A great example of data viz comes from visualization guru Evan Sinar
who, as part of the SIOP Content Initiative, interactively visualized SIOP conference submissions
between 2008 and 2016 and made the resulting data viz publicly available
. Using this online tool, I can easily examine any subset of the conference data I might want. You may not be personally interested in checking Testing/Assessment submissions over time, but if I am, I can dial up that analysis myself and see it instantaneously. Despite this increased analytic power, my ability to order extra analyses does not unnecessarily increase the complexity of your or anyone else’s experience interacting with the data viz. Every viewer ultimately has an individualized experience with precisely the data they want.
In these boom times for big data, there are myriad tools available for creating a data viz like this, but perhaps the most popular of these is Tableau, the brainchild of two computer science PhDs and an MBA graduate from Stanford. Tableau’s mission, which you can view for yourself at http://tableau.com/about/mission
, is one centered on accessibility of data. As they state, “we believe helping people to see and understand data is one of the most important missions of the 21st
century. We proudly wear the mantle of ‘data geek’” (Tableau, 2016). As an I-O psychologist, I find that this mission resonates a great deal with me. We often lament that I-O psychology is not taken as seriously as we would like, that I-O psychology’s insistence on high-quality data is often drowned out by the siren songs of “consultants” with pretty PowerPoint presentations, all flash and no substance. We are the original HR data geeks! So if there’s a data viz platform that is worth our attention, this is probably it.

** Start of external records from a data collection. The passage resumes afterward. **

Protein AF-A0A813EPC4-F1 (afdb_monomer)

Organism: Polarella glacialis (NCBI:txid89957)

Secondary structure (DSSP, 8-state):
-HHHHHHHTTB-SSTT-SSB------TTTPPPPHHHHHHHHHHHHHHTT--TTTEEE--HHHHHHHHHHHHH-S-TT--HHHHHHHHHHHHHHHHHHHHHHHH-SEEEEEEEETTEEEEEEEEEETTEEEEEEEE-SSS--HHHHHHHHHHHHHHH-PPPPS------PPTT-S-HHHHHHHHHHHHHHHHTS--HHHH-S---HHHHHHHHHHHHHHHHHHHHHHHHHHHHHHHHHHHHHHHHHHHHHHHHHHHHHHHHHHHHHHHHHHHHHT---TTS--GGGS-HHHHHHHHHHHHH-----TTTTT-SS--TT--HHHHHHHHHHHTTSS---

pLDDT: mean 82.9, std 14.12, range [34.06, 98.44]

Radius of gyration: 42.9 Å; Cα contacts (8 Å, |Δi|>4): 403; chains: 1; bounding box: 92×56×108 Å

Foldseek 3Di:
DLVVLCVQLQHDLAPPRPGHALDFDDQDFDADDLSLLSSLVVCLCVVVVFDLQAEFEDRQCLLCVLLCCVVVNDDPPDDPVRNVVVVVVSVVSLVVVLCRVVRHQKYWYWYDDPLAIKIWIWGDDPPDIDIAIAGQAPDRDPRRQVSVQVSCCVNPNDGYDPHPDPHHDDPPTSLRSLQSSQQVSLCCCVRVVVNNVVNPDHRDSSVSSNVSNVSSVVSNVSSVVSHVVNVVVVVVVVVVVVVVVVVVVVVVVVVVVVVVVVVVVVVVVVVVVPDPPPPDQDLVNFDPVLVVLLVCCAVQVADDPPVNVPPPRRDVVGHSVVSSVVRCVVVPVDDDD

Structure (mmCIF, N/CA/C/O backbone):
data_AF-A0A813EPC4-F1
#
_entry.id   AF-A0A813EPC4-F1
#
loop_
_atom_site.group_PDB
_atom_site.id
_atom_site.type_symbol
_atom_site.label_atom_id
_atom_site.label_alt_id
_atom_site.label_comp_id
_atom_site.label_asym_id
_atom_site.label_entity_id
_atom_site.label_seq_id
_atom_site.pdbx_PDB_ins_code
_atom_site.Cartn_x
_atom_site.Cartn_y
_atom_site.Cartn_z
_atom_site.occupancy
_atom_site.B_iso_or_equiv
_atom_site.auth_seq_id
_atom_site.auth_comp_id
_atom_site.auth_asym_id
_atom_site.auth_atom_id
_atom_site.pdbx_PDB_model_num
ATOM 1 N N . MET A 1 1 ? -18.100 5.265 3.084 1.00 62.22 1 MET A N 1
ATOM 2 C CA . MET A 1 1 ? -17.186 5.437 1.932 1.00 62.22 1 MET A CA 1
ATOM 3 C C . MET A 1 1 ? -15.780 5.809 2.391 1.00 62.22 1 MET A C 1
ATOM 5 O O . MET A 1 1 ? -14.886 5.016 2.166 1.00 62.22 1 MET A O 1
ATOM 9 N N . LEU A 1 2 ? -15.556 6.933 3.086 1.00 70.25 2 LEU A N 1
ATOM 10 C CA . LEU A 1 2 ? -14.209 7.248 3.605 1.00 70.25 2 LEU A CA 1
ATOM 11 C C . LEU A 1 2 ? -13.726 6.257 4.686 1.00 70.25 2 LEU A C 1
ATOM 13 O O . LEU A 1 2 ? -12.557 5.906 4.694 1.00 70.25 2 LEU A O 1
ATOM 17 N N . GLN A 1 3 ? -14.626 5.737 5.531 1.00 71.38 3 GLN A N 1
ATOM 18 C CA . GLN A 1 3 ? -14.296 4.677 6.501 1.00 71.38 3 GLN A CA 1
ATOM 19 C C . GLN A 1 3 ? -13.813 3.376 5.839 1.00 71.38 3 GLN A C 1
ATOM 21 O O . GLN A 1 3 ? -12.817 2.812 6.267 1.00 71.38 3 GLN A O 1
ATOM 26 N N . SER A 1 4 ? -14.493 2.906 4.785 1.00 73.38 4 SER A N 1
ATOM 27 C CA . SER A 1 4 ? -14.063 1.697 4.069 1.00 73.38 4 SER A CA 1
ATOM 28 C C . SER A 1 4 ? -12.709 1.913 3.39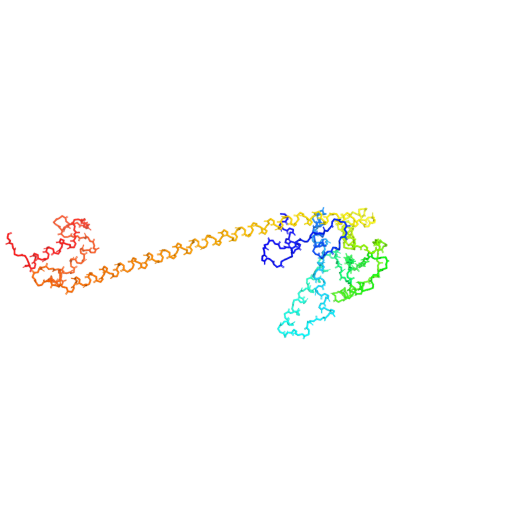6 1.00 73.38 4 SER A C 1
ATOM 30 O O . SER A 1 4 ? -11.855 1.049 3.473 1.00 73.38 4 SER A O 1
ATOM 32 N N . TRP A 1 5 ? -12.462 3.109 2.855 1.00 74.44 5 TRP A N 1
ATOM 33 C CA . TRP A 1 5 ? -11.149 3.469 2.316 1.00 74.44 5 TRP A CA 1
ATOM 34 C C . TRP A 1 5 ? -10.028 3.489 3.351 1.00 74.44 5 TRP A C 1
ATOM 36 O O . TRP A 1 5 ? -8.918 3.080 3.031 1.00 74.44 5 TRP A O 1
ATOM 46 N N . LEU A 1 6 ? -10.289 3.976 4.569 1.00 70.12 6 LEU A N 1
ATOM 47 C CA . LEU A 1 6 ? -9.298 3.920 5.647 1.00 70.12 6 LEU A CA 1
ATOM 48 C C . LEU A 1 6 ? -8.890 2.465 5.904 1.00 70.12 6 LEU A C 1
ATOM 50 O O . LEU A 1 6 ? -7.701 2.165 5.913 1.00 70.12 6 LEU A O 1
ATOM 54 N N . TRP A 1 7 ? -9.870 1.564 5.993 1.00 73.25 7 TRP A N 1
ATOM 55 C CA . TRP A 1 7 ? -9.618 0.134 6.152 1.00 73.25 7 TRP A CA 1
ATOM 56 C C . TRP A 1 7 ? -8.852 -0.474 4.969 1.00 73.25 7 TRP A C 1
ATOM 58 O O . TRP A 1 7 ? -7.840 -1.141 5.173 1.00 73.25 7 TRP A O 1
ATOM 68 N N . ASP A 1 8 ? -9.284 -0.198 3.736 1.00 74.75 8 ASP A N 1
ATOM 69 C CA . ASP A 1 8 ? -8.661 -0.724 2.513 1.00 74.75 8 ASP A CA 1
ATOM 70 C C . ASP A 1 8 ? -7.205 -0.241 2.346 1.00 74.75 8 ASP A C 1
ATOM 72 O O . ASP A 1 8 ? -6.374 -0.941 1.771 1.00 74.75 8 ASP A O 1
ATOM 76 N N . CYS A 1 9 ? -6.870 0.929 2.903 1.00 72.31 9 CYS A N 1
ATOM 77 C CA . CYS A 1 9 ? -5.509 1.469 2.941 1.00 72.31 9 CYS A CA 1
ATOM 78 C C . CYS A 1 9 ? -4.670 0.981 4.142 1.00 72.31 9 CYS A C 1
ATOM 80 O O . CYS A 1 9 ? -3.524 1.412 4.270 1.00 72.31 9 CYS A O 1
ATOM 82 N N . GLY A 1 10 ? -5.216 0.143 5.034 1.00 71.31 10 GLY A N 1
ATOM 83 C CA . GLY A 1 10 ? -4.536 -0.314 6.257 1.00 71.31 10 GLY A CA 1
ATOM 84 C C . GLY A 1 10 ? -4.409 0.754 7.355 1.00 71.31 10 GLY A C 1
ATOM 85 O O . GLY A 1 10 ? -3.520 0.679 8.202 1.00 71.31 10 GLY A O 1
ATOM 86 N N . LEU A 1 11 ? -5.271 1.774 7.338 1.00 77.00 11 LEU A N 1
ATOM 87 C CA . LEU A 1 11 ? -5.243 2.905 8.268 1.00 77.00 11 LEU A CA 1
ATOM 88 C C . LEU A 1 11 ? -6.188 2.654 9.448 1.00 77.00 11 LEU A C 1
ATOM 90 O O . LEU A 1 11 ? -7.278 2.105 9.283 1.00 77.00 11 LEU A O 1
ATOM 94 N N . LYS A 1 12 ? -5.786 3.092 10.644 1.00 79.19 12 LYS A N 1
ATOM 95 C CA . LYS A 1 12 ? -6.576 2.880 11.871 1.00 79.19 12 LYS A CA 1
ATOM 96 C C . LYS A 1 12 ? -7.890 3.664 11.862 1.00 79.19 12 LYS A C 1
ATOM 98 O O . LYS A 1 12 ? -7.928 4.822 11.435 1.00 79.19 12 LYS A O 1
ATOM 103 N N . LEU A 1 13 ? -8.955 3.027 12.344 1.00 77.38 13 LEU A N 1
ATOM 104 C CA . LEU A 1 13 ? -10.294 3.597 12.520 1.00 77.38 13 LEU A CA 1
ATOM 105 C C . LEU A 1 13 ? -10.567 3.909 13.994 1.00 77.38 13 LEU A C 1
ATOM 107 O O . LEU A 1 13 ? -11.183 4.926 14.316 1.00 77.38 13 LEU A O 1
ATOM 111 N N . GLU A 1 14 ? -10.071 3.051 14.877 1.00 79.38 14 GLU A N 1
ATOM 112 C CA . GLU A 1 14 ? -10.176 3.154 16.324 1.00 79.38 14 GLU A CA 1
ATOM 113 C C . GLU A 1 14 ? -8.802 3.403 16.973 1.00 79.38 14 GLU A C 1
ATOM 115 O O . GLU A 1 14 ? -7.764 3.123 16.371 1.00 79.38 14 GLU A O 1
ATOM 120 N N . PRO A 1 15 ? -8.756 3.935 18.213 1.00 71.81 15 PRO A N 1
ATOM 121 C CA . PRO A 1 15 ? -7.492 4.217 18.898 1.00 71.81 15 PRO A CA 1
ATOM 122 C C . PRO A 1 15 ? -6.586 2.992 19.069 1.00 71.81 15 PRO A C 1
ATOM 124 O O . PRO A 1 15 ? -5.369 3.144 19.081 1.00 71.81 15 PRO A O 1
ATOM 127 N N . GLU A 1 16 ? -7.193 1.813 19.212 1.00 76.94 16 GLU A N 1
ATOM 128 C CA . GLU A 1 16 ? -6.504 0.554 19.514 1.00 76.94 16 GLU A CA 1
ATOM 129 C C . GLU A 1 16 ? -6.243 -0.297 18.266 1.00 76.94 16 GLU A C 1
ATOM 131 O O . GLU A 1 16 ? -5.717 -1.407 18.368 1.00 76.94 16 GLU A O 1
ATOM 136 N N . ASP A 1 17 ? -6.628 0.197 17.086 1.00 76.00 17 ASP A N 1
ATOM 137 C CA . ASP A 1 17 ? -6.416 -0.529 15.843 1.00 76.00 17 ASP A CA 1
ATOM 138 C C . ASP A 1 17 ? -4.917 -0.634 15.525 1.00 76.00 17 ASP A C 1
ATOM 140 O O . ASP A 1 17 ? -4.179 0.345 15.668 1.00 76.00 17 ASP A O 1
ATOM 144 N N . PRO A 1 18 ? -4.460 -1.786 15.002 1.00 70.44 18 PRO A N 1
ATOM 145 C CA . PRO A 1 18 ? -3.057 -2.004 14.652 1.00 70.44 18 PRO A CA 1
ATOM 146 C C . PRO A 1 18 ? -2.616 -1.267 13.374 1.00 70.44 18 PRO A C 1
ATOM 148 O O . PRO A 1 18 ? -1.470 -1.420 12.962 1.00 70.44 18 PRO A O 1
ATOM 151 N N . GLY A 1 19 ? -3.520 -0.533 12.715 1.00 69.56 19 GLY A N 1
ATOM 152 C CA . GLY A 1 19 ? -3.224 0.230 11.503 1.00 69.56 19 GLY A CA 1
ATOM 153 C C . GLY A 1 19 ? -2.428 1.504 11.781 1.00 69.56 19 GLY A C 1
ATOM 154 O O . GLY A 1 19 ? -2.182 1.873 12.930 1.00 69.56 19 GLY A O 1
ATOM 155 N N . ASP A 1 20 ? -2.082 2.230 10.721 1.00 78.06 20 ASP A N 1
ATOM 156 C CA . ASP A 1 20 ? -1.285 3.453 10.829 1.00 78.06 20 ASP A CA 1
ATOM 157 C C . ASP A 1 20 ? -2.104 4.756 10.830 1.00 78.06 20 ASP A C 1
ATOM 159 O O . ASP A 1 20 ? -3.225 4.842 10.313 1.00 78.06 20 ASP A O 1
ATOM 163 N N . ASP A 1 21 ? -1.540 5.802 11.443 1.00 78.56 21 ASP A N 1
ATOM 164 C CA . ASP A 1 21 ? -2.145 7.135 11.434 1.00 78.56 21 ASP A CA 1
ATOM 165 C C . ASP A 1 21 ? -2.010 7.720 10.034 1.00 78.56 21 ASP A C 1
ATOM 167 O O . ASP A 1 21 ? -0.948 7.636 9.418 1.00 78.56 21 ASP A O 1
ATOM 171 N N . VAL A 1 22 ? -3.056 8.385 9.541 1.00 77.50 22 VAL A N 1
ATOM 172 C CA . VAL A 1 22 ? -2.957 9.071 8.254 1.00 77.50 22 VAL A CA 1
ATOM 173 C C . VAL A 1 22 ? -1.939 10.200 8.375 1.00 77.50 22 VAL A C 1
ATOM 175 O O . VAL A 1 22 ? -2.153 11.188 9.082 1.00 77.50 22 VAL A O 1
ATOM 178 N N . THR A 1 23 ? -0.835 10.084 7.641 1.00 77.12 23 THR A N 1
ATOM 179 C CA . THR A 1 23 ? 0.177 11.138 7.568 1.00 77.12 23 THR A CA 1
ATOM 180 C C . THR A 1 23 ? -0.126 12.102 6.419 1.00 77.12 23 THR A C 1
ATOM 182 O O . THR A 1 23 ? -0.303 11.704 5.265 1.00 77.12 23 THR A O 1
ATOM 185 N N . VAL A 1 24 ? -0.143 13.403 6.713 1.00 73.62 24 VAL A N 1
ATOM 186 C CA . VAL A 1 24 ? -0.309 14.467 5.710 1.00 73.62 24 VAL A CA 1
ATOM 187 C C . VAL A 1 24 ? 1.047 15.127 5.468 1.00 73.62 24 VAL A C 1
ATOM 189 O O . VAL A 1 24 ? 1.663 15.612 6.413 1.00 73.62 24 VAL A O 1
ATOM 192 N N . SER A 1 25 ? 1.521 15.140 4.221 1.00 67.19 25 SER A N 1
ATOM 193 C CA . SER A 1 25 ? 2.739 15.864 3.838 1.00 67.19 25 SER A CA 1
ATOM 194 C C . SER A 1 25 ? 2.538 17.371 3.766 1.00 67.19 25 SER A C 1
ATOM 196 O O . SER A 1 25 ? 1.418 17.884 3.647 1.00 67.19 25 SER A O 1
ATOM 198 N N . SER A 1 26 ? 3.662 18.080 3.742 1.00 60.09 26 SER A N 1
ATOM 199 C CA . SER A 1 26 ? 3.734 19.433 3.224 1.00 60.09 26 SER A CA 1
ATOM 200 C C . SER A 1 26 ? 3.218 19.478 1.776 1.00 60.09 26 SER A C 1
ATOM 202 O O . SER A 1 26 ? 3.365 18.542 0.979 1.00 60.09 26 SER A O 1
ATOM 204 N N . GLN A 1 27 ? 2.531 20.567 1.438 1.00 60.84 27 GLN A N 1
ATOM 205 C CA . GLN A 1 27 ? 2.017 20.772 0.092 1.00 60.84 27 GLN A CA 1
ATOM 206 C C . GLN A 1 27 ? 3.204 21.026 -0.848 1.00 60.84 27 GLN A C 1
ATOM 208 O O . GLN A 1 27 ? 3.808 22.092 -0.785 1.00 60.84 27 GLN A O 1
ATOM 213 N N . GLY A 1 28 ? 3.515 20.075 -1.735 1.00 56.06 28 GLY A N 1
ATOM 214 C CA . GLY A 1 28 ? 4.407 20.333 -2.870 1.00 56.06 28 GLY A CA 1
ATOM 215 C C . GLY A 1 28 ? 5.709 19.539 -2.974 1.00 56.06 28 GLY A C 1
ATOM 216 O O . GLY A 1 28 ? 6.494 19.883 -3.851 1.00 56.06 28 GLY A O 1
ATOM 217 N N . GLY A 1 29 ? 5.953 18.479 -2.191 1.00 60.56 29 GLY A N 1
ATOM 218 C CA . GLY A 1 29 ? 7.079 17.599 -2.544 1.00 60.56 29 GLY A CA 1
ATOM 219 C C . GLY A 1 29 ? 7.720 16.730 -1.475 1.00 60.56 29 GLY A C 1
ATOM 220 O O . GLY A 1 29 ? 8.869 16.357 -1.676 1.00 60.56 29 GLY A O 1
ATOM 221 N N . ASP A 1 30 ? 7.047 16.387 -0.377 1.00 72.00 30 ASP A N 1
ATOM 222 C CA . ASP A 1 30 ? 7.613 15.381 0.529 1.00 72.00 30 ASP A CA 1
ATOM 223 C C . ASP A 1 30 ? 7.609 13.991 -0.116 1.00 72.00 30 ASP A C 1
ATOM 225 O O . ASP A 1 30 ? 6.735 13.660 -0.927 1.00 72.00 30 ASP A O 1
ATOM 229 N N . TRP A 1 31 ? 8.535 13.151 0.343 1.00 79.12 31 TRP A N 1
ATOM 230 C CA . TRP A 1 31 ? 8.565 11.729 0.033 1.00 79.12 31 TRP A CA 1
ATOM 231 C C . TRP A 1 31 ? 7.193 11.093 0.274 1.00 79.12 31 TRP A C 1
ATOM 233 O O . TRP A 1 31 ? 6.574 11.263 1.334 1.00 79.12 31 TRP A O 1
ATOM 243 N N . LEU A 1 32 ? 6.695 10.354 -0.719 1.00 81.12 32 LEU A N 1
ATOM 244 C CA . LEU A 1 32 ? 5.539 9.498 -0.491 1.00 81.12 32 LEU A CA 1
ATOM 245 C C . LEU A 1 32 ? 5.990 8.298 0.335 1.00 81.12 32 LEU A C 1
ATOM 247 O O . LEU A 1 32 ? 6.913 7.591 -0.054 1.00 81.12 32 LEU A O 1
ATOM 251 N N . LEU A 1 33 ? 5.332 8.083 1.469 1.00 84.06 33 LEU A N 1
ATOM 252 C CA . LEU A 1 33 ? 5.437 6.838 2.219 1.00 84.06 33 LEU A CA 1
ATOM 253 C C . LEU A 1 33 ? 4.589 5.755 1.531 1.00 84.06 33 LEU A C 1
ATOM 255 O O . LEU A 1 33 ? 3.718 6.064 0.710 1.00 84.06 33 LEU A O 1
ATOM 259 N N . ASP A 1 34 ? 4.823 4.503 1.894 1.00 82.69 34 ASP A N 1
ATOM 260 C CA . ASP A 1 34 ? 4.042 3.329 1.485 1.00 82.69 34 ASP A CA 1
ATOM 261 C C . ASP A 1 34 ? 2.523 3.539 1.625 1.00 82.69 34 ASP A C 1
ATOM 263 O O . ASP A 1 34 ? 1.785 3.380 0.651 1.00 82.69 34 ASP A O 1
ATOM 267 N N . GLN A 1 35 ? 2.059 4.040 2.772 1.00 84.06 35 GLN A N 1
ATOM 268 C CA . GLN A 1 35 ? 0.651 4.377 3.015 1.00 84.06 35 GLN A CA 1
ATOM 269 C C . GLN A 1 35 ? 0.082 5.328 1.957 1.00 84.06 35 GLN A C 1
ATOM 271 O O . GLN A 1 35 ? -1.074 5.214 1.555 1.00 84.06 35 GLN A O 1
ATOM 276 N N . ARG A 1 36 ? 0.882 6.285 1.472 1.00 85.88 36 ARG A N 1
ATOM 277 C CA . ARG A 1 36 ? 0.427 7.261 0.470 1.00 85.88 36 ARG A CA 1
ATOM 278 C C . ARG A 1 36 ? 0.389 6.672 -0.932 1.00 85.88 36 ARG A C 1
ATOM 280 O O . ARG A 1 36 ? -0.444 7.099 -1.732 1.00 85.88 36 ARG A O 1
ATOM 287 N N . LEU A 1 37 ? 1.252 5.701 -1.231 1.00 91.56 37 LEU A N 1
ATOM 288 C CA . LEU A 1 37 ? 1.120 4.902 -2.447 1.00 91.56 37 LEU A CA 1
ATOM 289 C C . LEU A 1 37 ? -0.149 4.047 -2.403 1.00 91.56 37 LEU A C 1
ATOM 291 O O . LEU A 1 37 ? -0.873 4.036 -3.395 1.00 91.56 37 LEU A O 1
ATOM 295 N N . ASN A 1 38 ? -0.469 3.440 -1.256 1.00 91.88 38 ASN A N 1
ATOM 296 C CA . ASN A 1 38 ? -1.716 2.690 -1.061 1.00 91.88 38 ASN A CA 1
ATOM 297 C C . ASN A 1 38 ? -2.948 3.595 -1.246 1.00 91.88 38 ASN A C 1
ATOM 299 O O . ASN A 1 38 ? -3.841 3.273 -2.026 1.00 91.88 38 ASN A O 1
ATOM 303 N N . VAL A 1 39 ? -2.956 4.789 -0.641 1.00 91.19 39 VAL A N 1
ATOM 304 C CA . VAL A 1 39 ? -4.021 5.792 -0.852 1.00 91.19 39 VAL A CA 1
ATOM 305 C C . VAL A 1 39 ? -4.122 6.210 -2.322 1.00 91.19 39 VAL A C 1
ATOM 307 O O . VAL A 1 39 ? -5.220 6.351 -2.859 1.00 91.19 39 VAL A O 1
ATOM 310 N N . GLY A 1 40 ? -2.986 6.417 -2.992 1.00 93.69 40 GLY A N 1
ATOM 311 C CA . GLY A 1 40 ? -2.955 6.744 -4.415 1.00 93.69 40 GLY A CA 1
ATOM 312 C C . GLY A 1 40 ? -3.519 5.622 -5.290 1.00 93.69 40 GLY A C 1
ATOM 313 O O . GLY A 1 40 ? -4.255 5.900 -6.238 1.00 93.69 40 GLY A O 1
ATOM 314 N N . TRP A 1 41 ? -3.222 4.367 -4.949 1.00 94.75 41 TRP A N 1
ATOM 315 C CA . TRP A 1 41 ? -3.783 3.191 -5.602 1.00 94.75 41 TRP A CA 1
ATOM 316 C C . TRP A 1 41 ? -5.298 3.090 -5.408 1.00 94.75 41 TRP A C 1
ATOM 318 O O . TRP A 1 41 ? -6.013 2.948 -6.397 1.00 94.75 41 TRP A O 1
ATOM 328 N N . GLU A 1 42 ? -5.810 3.230 -4.185 1.00 93.19 42 GLU A N 1
ATOM 329 C CA . GLU A 1 42 ? -7.256 3.161 -3.931 1.00 93.19 42 GLU A CA 1
ATOM 330 C C . GLU A 1 42 ? -8.012 4.315 -4.606 1.00 93.19 42 GLU A C 1
ATOM 332 O O . GLU A 1 42 ? -9.077 4.112 -5.198 1.00 93.19 42 GLU A O 1
ATOM 337 N N . LEU A 1 43 ? -7.414 5.513 -4.641 1.00 93.94 43 LEU A N 1
ATOM 338 C CA . LEU A 1 43 ? -7.940 6.632 -5.422 1.00 93.94 43 LEU A CA 1
ATOM 339 C C . LEU A 1 43 ? -7.996 6.310 -6.920 1.00 93.94 43 LEU A C 1
ATOM 341 O O . LEU A 1 43 ? -8.998 6.622 -7.568 1.00 93.94 43 LEU A O 1
ATOM 345 N N . LEU A 1 44 ? -6.944 5.697 -7.473 1.00 93.88 44 LEU A N 1
ATOM 346 C CA . LEU A 1 44 ? -6.917 5.265 -8.869 1.00 93.88 44 LEU A CA 1
ATOM 347 C C . LEU A 1 44 ? -8.001 4.215 -9.128 1.00 93.88 44 LEU A C 1
ATOM 349 O O . LEU A 1 44 ? -8.809 4.397 -10.034 1.00 93.88 44 LEU A O 1
ATOM 353 N N . LYS A 1 45 ? -8.048 3.154 -8.317 1.00 93.50 45 LYS A N 1
ATOM 354 C CA . LYS A 1 45 ? -9.009 2.050 -8.424 1.00 93.50 45 LYS A CA 1
ATOM 355 C C . LYS A 1 45 ? -10.442 2.562 -8.454 1.00 93.50 45 LYS A C 1
ATOM 357 O O . LYS A 1 45 ? -11.195 2.226 -9.366 1.00 93.50 45 LYS A O 1
ATOM 362 N N . PHE A 1 46 ? -10.794 3.424 -7.506 1.00 90.94 46 PHE A N 1
ATOM 363 C CA . PHE A 1 46 ? -12.123 4.014 -7.428 1.00 90.94 46 PHE A CA 1
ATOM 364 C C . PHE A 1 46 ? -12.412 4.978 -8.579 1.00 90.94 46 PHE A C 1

Even if you don’t see a need to adopt a data visualization platform yourself, this is a trend worth watching. Tableau and programs like it have been called “self-service business intelligence,” which can be interpreted in terms of the Silicon Valley tradition of “disrupting” existing industries. Because I-O psychologists often (perhaps even “usually”) practice in the area of business intelligence, this software is intended, in part, to automate and replace the job functions of I-O psychologists. If your job consists primarily of administering pre-existing surveys to employees and making standardized reports to summarize your findings, this software may be able to replace you – if not now, then soon. So if you’re at risk, I’d particularly recommend learning Tableau to see what it is capable of and to ensure you still add value beyond what a VP of HR playing with this software in her office can do. As you learn, remember that this sort of platform is only going to become more powerful, more user-friendly, and less expensive as time moves forward.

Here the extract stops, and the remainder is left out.